Exercise brief - Your answer is the lines from the one that has "ATOM 78 O O" through the last line of the records below, retyped exactly and alone.

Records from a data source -
⟨

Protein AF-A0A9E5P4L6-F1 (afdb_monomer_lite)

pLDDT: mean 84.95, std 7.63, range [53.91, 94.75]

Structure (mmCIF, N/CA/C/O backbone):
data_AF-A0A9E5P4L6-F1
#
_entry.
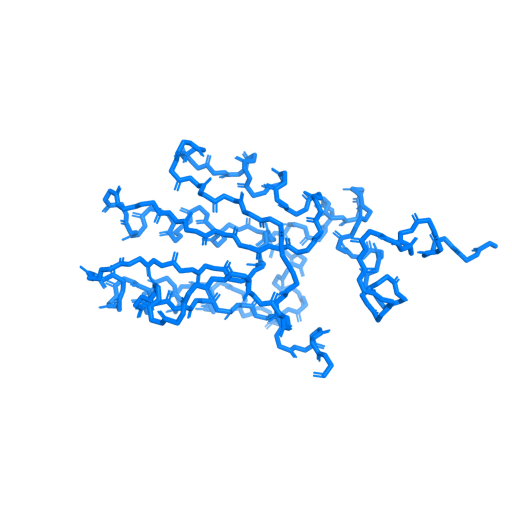id   AF-A0A9E5P4L6-F1
#
loop_
_atom_site.group_PDB
_atom_site.id
_atom_site.type_symbol
_atom_site.label_atom_id
_atom_site.label_alt_id
_atom_site.label_comp_id
_atom_site.label_asym_id
_atom_site.label_entity_id
_atom_site.label_seq_id
_atom_site.pdbx_PDB_ins_code
_atom_site.Cartn_x
_atom_site.Cartn_y
_atom_site.Cartn_z
_atom_site.occupancy
_atom_site.B_iso_or_equiv
_atom_site.auth_seq_id
_atom_site.auth_comp_id
_atom_site.auth_asym_id
_atom_site.auth_atom_id
_atom_site.pdbx_PDB_model_num
ATOM 1 N N . MET A 1 1 ? 19.169 0.155 -25.153 1.00 53.91 1 MET A N 1
ATOM 2 C CA . MET A 1 1 ? 18.524 -1.034 -24.547 1.00 53.91 1 MET A CA 1
ATOM 3 C C . MET A 1 1 ? 17.223 -0.611 -23.885 1.00 53.91 1 MET A C 1
ATOM 5 O O . MET A 1 1 ? 17.217 0.379 -23.168 1.00 53.91 1 MET A O 1
ATOM 9 N N . ARG A 1 2 ? 16.116 -1.312 -24.147 1.00 72.50 2 ARG A N 1
ATOM 10 C CA . ARG A 1 2 ? 14.826 -1.047 -23.491 1.00 72.50 2
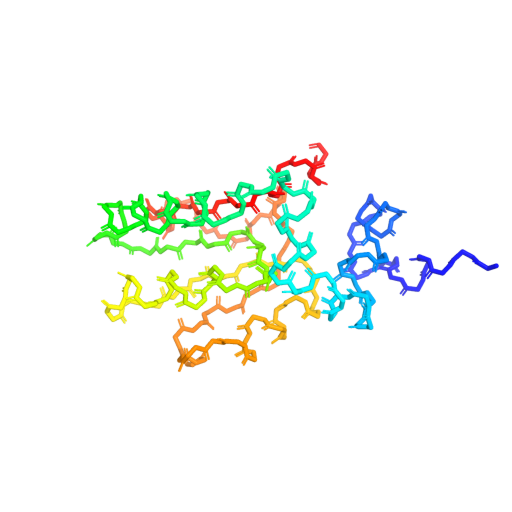 ARG A CA 1
ATOM 11 C C . ARG A 1 2 ? 14.829 -1.719 -22.111 1.00 72.50 2 ARG A C 1
ATOM 13 O O . ARG A 1 2 ? 14.443 -2.876 -22.006 1.00 72.50 2 ARG A O 1
ATOM 20 N N . LEU A 1 3 ? 15.323 -1.006 -21.092 1.00 70.44 3 LEU A N 1
ATOM 21 C CA . LEU A 1 3 ? 15.494 -1.488 -19.706 1.00 70.44 3 LEU A CA 1
ATOM 22 C C . LEU A 1 3 ? 14.221 -2.104 -19.103 1.00 70.44 3 LEU A C 1
ATOM 24 O O . LEU A 1 3 ? 14.311 -3.040 -18.319 1.00 70.44 3 LEU A O 1
ATOM 28 N N . TYR A 1 4 ? 13.043 -1.648 -19.533 1.00 71.25 4 TYR A N 1
ATOM 29 C CA . TYR A 1 4 ? 11.762 -2.185 -19.078 1.00 71.25 4 TYR A CA 1
ATOM 30 C C . TYR A 1 4 ? 11.547 -3.673 -19.407 1.00 71.25 4 TYR A C 1
ATOM 32 O O . TYR A 1 4 ? 10.799 -4.343 -18.704 1.00 71.25 4 TYR A O 1
ATOM 40 N N . ARG A 1 5 ? 12.215 -4.210 -20.442 1.00 76.38 5 ARG A N 1
ATOM 41 C CA . ARG A 1 5 ? 12.096 -5.624 -20.846 1.00 76.38 5 ARG A CA 1
ATOM 42 C C . ARG A 1 5 ? 12.589 -6.598 -19.780 1.00 76.38 5 ARG A C 1
ATOM 44 O O . ARG A 1 
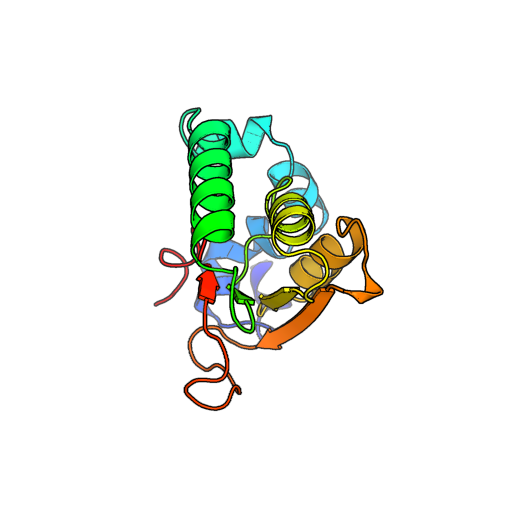5 ? 12.170 -7.743 -19.777 1.00 76.38 5 ARG A O 1
ATOM 51 N N . TYR A 1 6 ? 13.456 -6.143 -18.876 1.00 74.06 6 TYR A N 1
ATOM 52 C CA . TYR A 1 6 ? 13.905 -6.940 -17.733 1.00 74.06 6 TYR A CA 1
ATOM 53 C C . TYR A 1 6 ? 12.748 -7.315 -16.795 1.00 74.06 6 TYR A C 1
ATOM 55 O O . TYR A 1 6 ? 12.787 -8.344 -16.135 1.00 74.06 6 TYR A O 1
ATOM 63 N N . PHE A 1 7 ? 11.713 -6.478 -16.756 1.00 73.25 7 PHE A N 1
ATOM 64 C CA . PHE A 1 7 ? 10.550 -6.646 -15.896 1.00 73.25 7 PHE A CA 1
ATOM 65 C C . PHE A 1 7 ? 9.359 -7.299 -16.619 1.00 73.25 7 PHE A C 1
ATOM 67 O O . PHE A 1 7 ? 8.350 -7.621 -15.987 1.00 73.25 7 PHE A O 1
ATOM 74 N N . GLU A 1 8 ? 9.456 -7.494 -17.940 1.00 69.00 8 GLU A N 1
ATOM 75 C CA . GLU A 1 8 ? 8.431 -8.182 -18.724 1.00 69.00 8 GLU A CA 1
ATOM 76 C C . GLU A 1 8 ? 8.412 -9.672 -18.349 1.00 69.00 8 GLU A C 1
ATOM 78 O O . GLU A 1 8 ? 9.412 -10.369 -18.488 1.00 69.00 8 GLU A O 1
ATOM 83 N N . GLY A 1 9 ? 7.266 -10.151 -17.854 1.00 71.75 9 GLY A N 1
ATOM 84 C CA . GLY A 1 9 ? 7.066 -11.531 -17.390 1.00 71.75 9 GLY A CA 1
ATOM 85 C C . GLY A 1 9 ? 6.710 -11.638 -15.905 1.00 71.75 9 GLY A C 1
ATOM 86 O O . GLY A 1 9 ? 5.983 -12.547 -15.517 1.00 71.75 9 GLY A O 1
ATOM 87 N N . GLU A 1 10 ? 7.141 -10.677 -15.084 1.00 76.00 10 GLU A N 1
ATOM 88 C CA . GLU A 1 10 ? 6.799 -10.626 -13.654 1.00 76.00 10 GLU A CA 1
ATOM 89 C C . GLU A 1 10 ? 5.624 -9.694 -13.340 1.00 76.00 10 GLU A C 1
ATOM 91 O O . GLU A 1 10 ? 4.946 -9.865 -12.323 1.00 76.00 10 GLU A O 1
ATOM 96 N N . VAL A 1 11 ? 5.390 -8.701 -14.196 1.00 83.25 11 VAL A N 1
ATOM 97 C CA . VAL A 1 11 ? 4.316 -7.714 -14.056 1.00 83.25 11 VAL A CA 1
ATOM 98 C C . VAL A 1 11 ? 3.641 -7.456 -15.410 1.00 83.25 11 VAL A C 1
ATOM 100 O O . VAL A 1 11 ? 4.222 -7.783 -16.452 1.00 83.25 11 VAL A O 1
ATOM 103 N N . PRO A 1 12 ? 2.433 -6.860 -15.438 1.00 83.50 12 PRO A N 1
ATOM 104 C CA . PRO A 1 12 ? 1.720 -6.569 -16.673 1.00 83.50 12 PRO A CA 1
ATOM 105 C C . PRO A 1 12 ? 2.513 -5.624 -17.579 1.00 83.50 12 PRO A C 1
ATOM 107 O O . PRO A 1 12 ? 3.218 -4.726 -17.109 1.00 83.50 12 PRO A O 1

⟩

Answer area -
ATOM 78 O O . GLU A 1 8 ? 9.412 -10.369 -18.488 1.00 69.00 8 GLU A O 1
ATOM 83 N N . GLY A 1 9 ? 7.266 -10.151 -17.854 1.00 71.75 9 GLY A N 1
ATOM 84 C CA . GLY A 1 9 ? 7.066 -11.531 -17.390 1.00 71.75 9 GLY A CA 1
ATOM 85 C C . GLY A 1 9 ? 6.710 -11.638 -15.905 1.00 71.75 9 GLY A C 1
ATOM 86 O O . GLY A 1 9 ? 5.983 -12.547 -15.517 1.00 71.75 9 GLY A O 1
ATOM 87 N N . GLU A 1 10 ? 7.141 -10.677 -15.084 1.00 76.00 10 GLU A N 1
ATOM 88 C CA . GLU A 1 10 ? 6.799 -10.626 -13.654 1.00 76.00 10 GLU A CA 1
ATOM 89 C C . GLU A 1 10 ? 5.624 -9.694 -13.340 1.00 76.00 10 GLU A C 1
ATOM 91 O O . GLU A 1 10 ? 4.946 -9.865 -12.323 1.00 76.00 10 GLU A O 1
ATOM 96 N N . VAL A 1 11 ? 5.390 -8.701 -14.196 1.00 83.25 11 VAL A N 1
ATOM 97 C CA . VAL A 1 11 ? 4.316 -7.714 -14.056 1.00 83.25 11 VAL A CA 1
ATOM 98 C C . VAL A 1 11 ? 3.641 -7.456 -15.410 1.00 83.25 11 VAL A C 1
ATOM 100 O O . VAL A 1 11 ? 4.222 -7.783 -16.452 1.00 83.25 11 VAL A O 1
ATOM 103 N N . PRO A 1 12 ? 2.433 -6.860 -15.438 1.00 83.50 12 PRO A N 1
ATOM 104 C CA . PRO A 1 12 ? 1.720 -6.569 -16.673 1.00 83.50 12 PRO A CA 1
ATOM 105 C C . PRO A 1 12 ? 2.513 -5.624 -17.579 1.00 83.50 12 PRO A C 1
ATOM 107 O O . PRO A 1 12 ? 3.218 -4.726 -17.109 1.00 83.50 12 PRO A O 1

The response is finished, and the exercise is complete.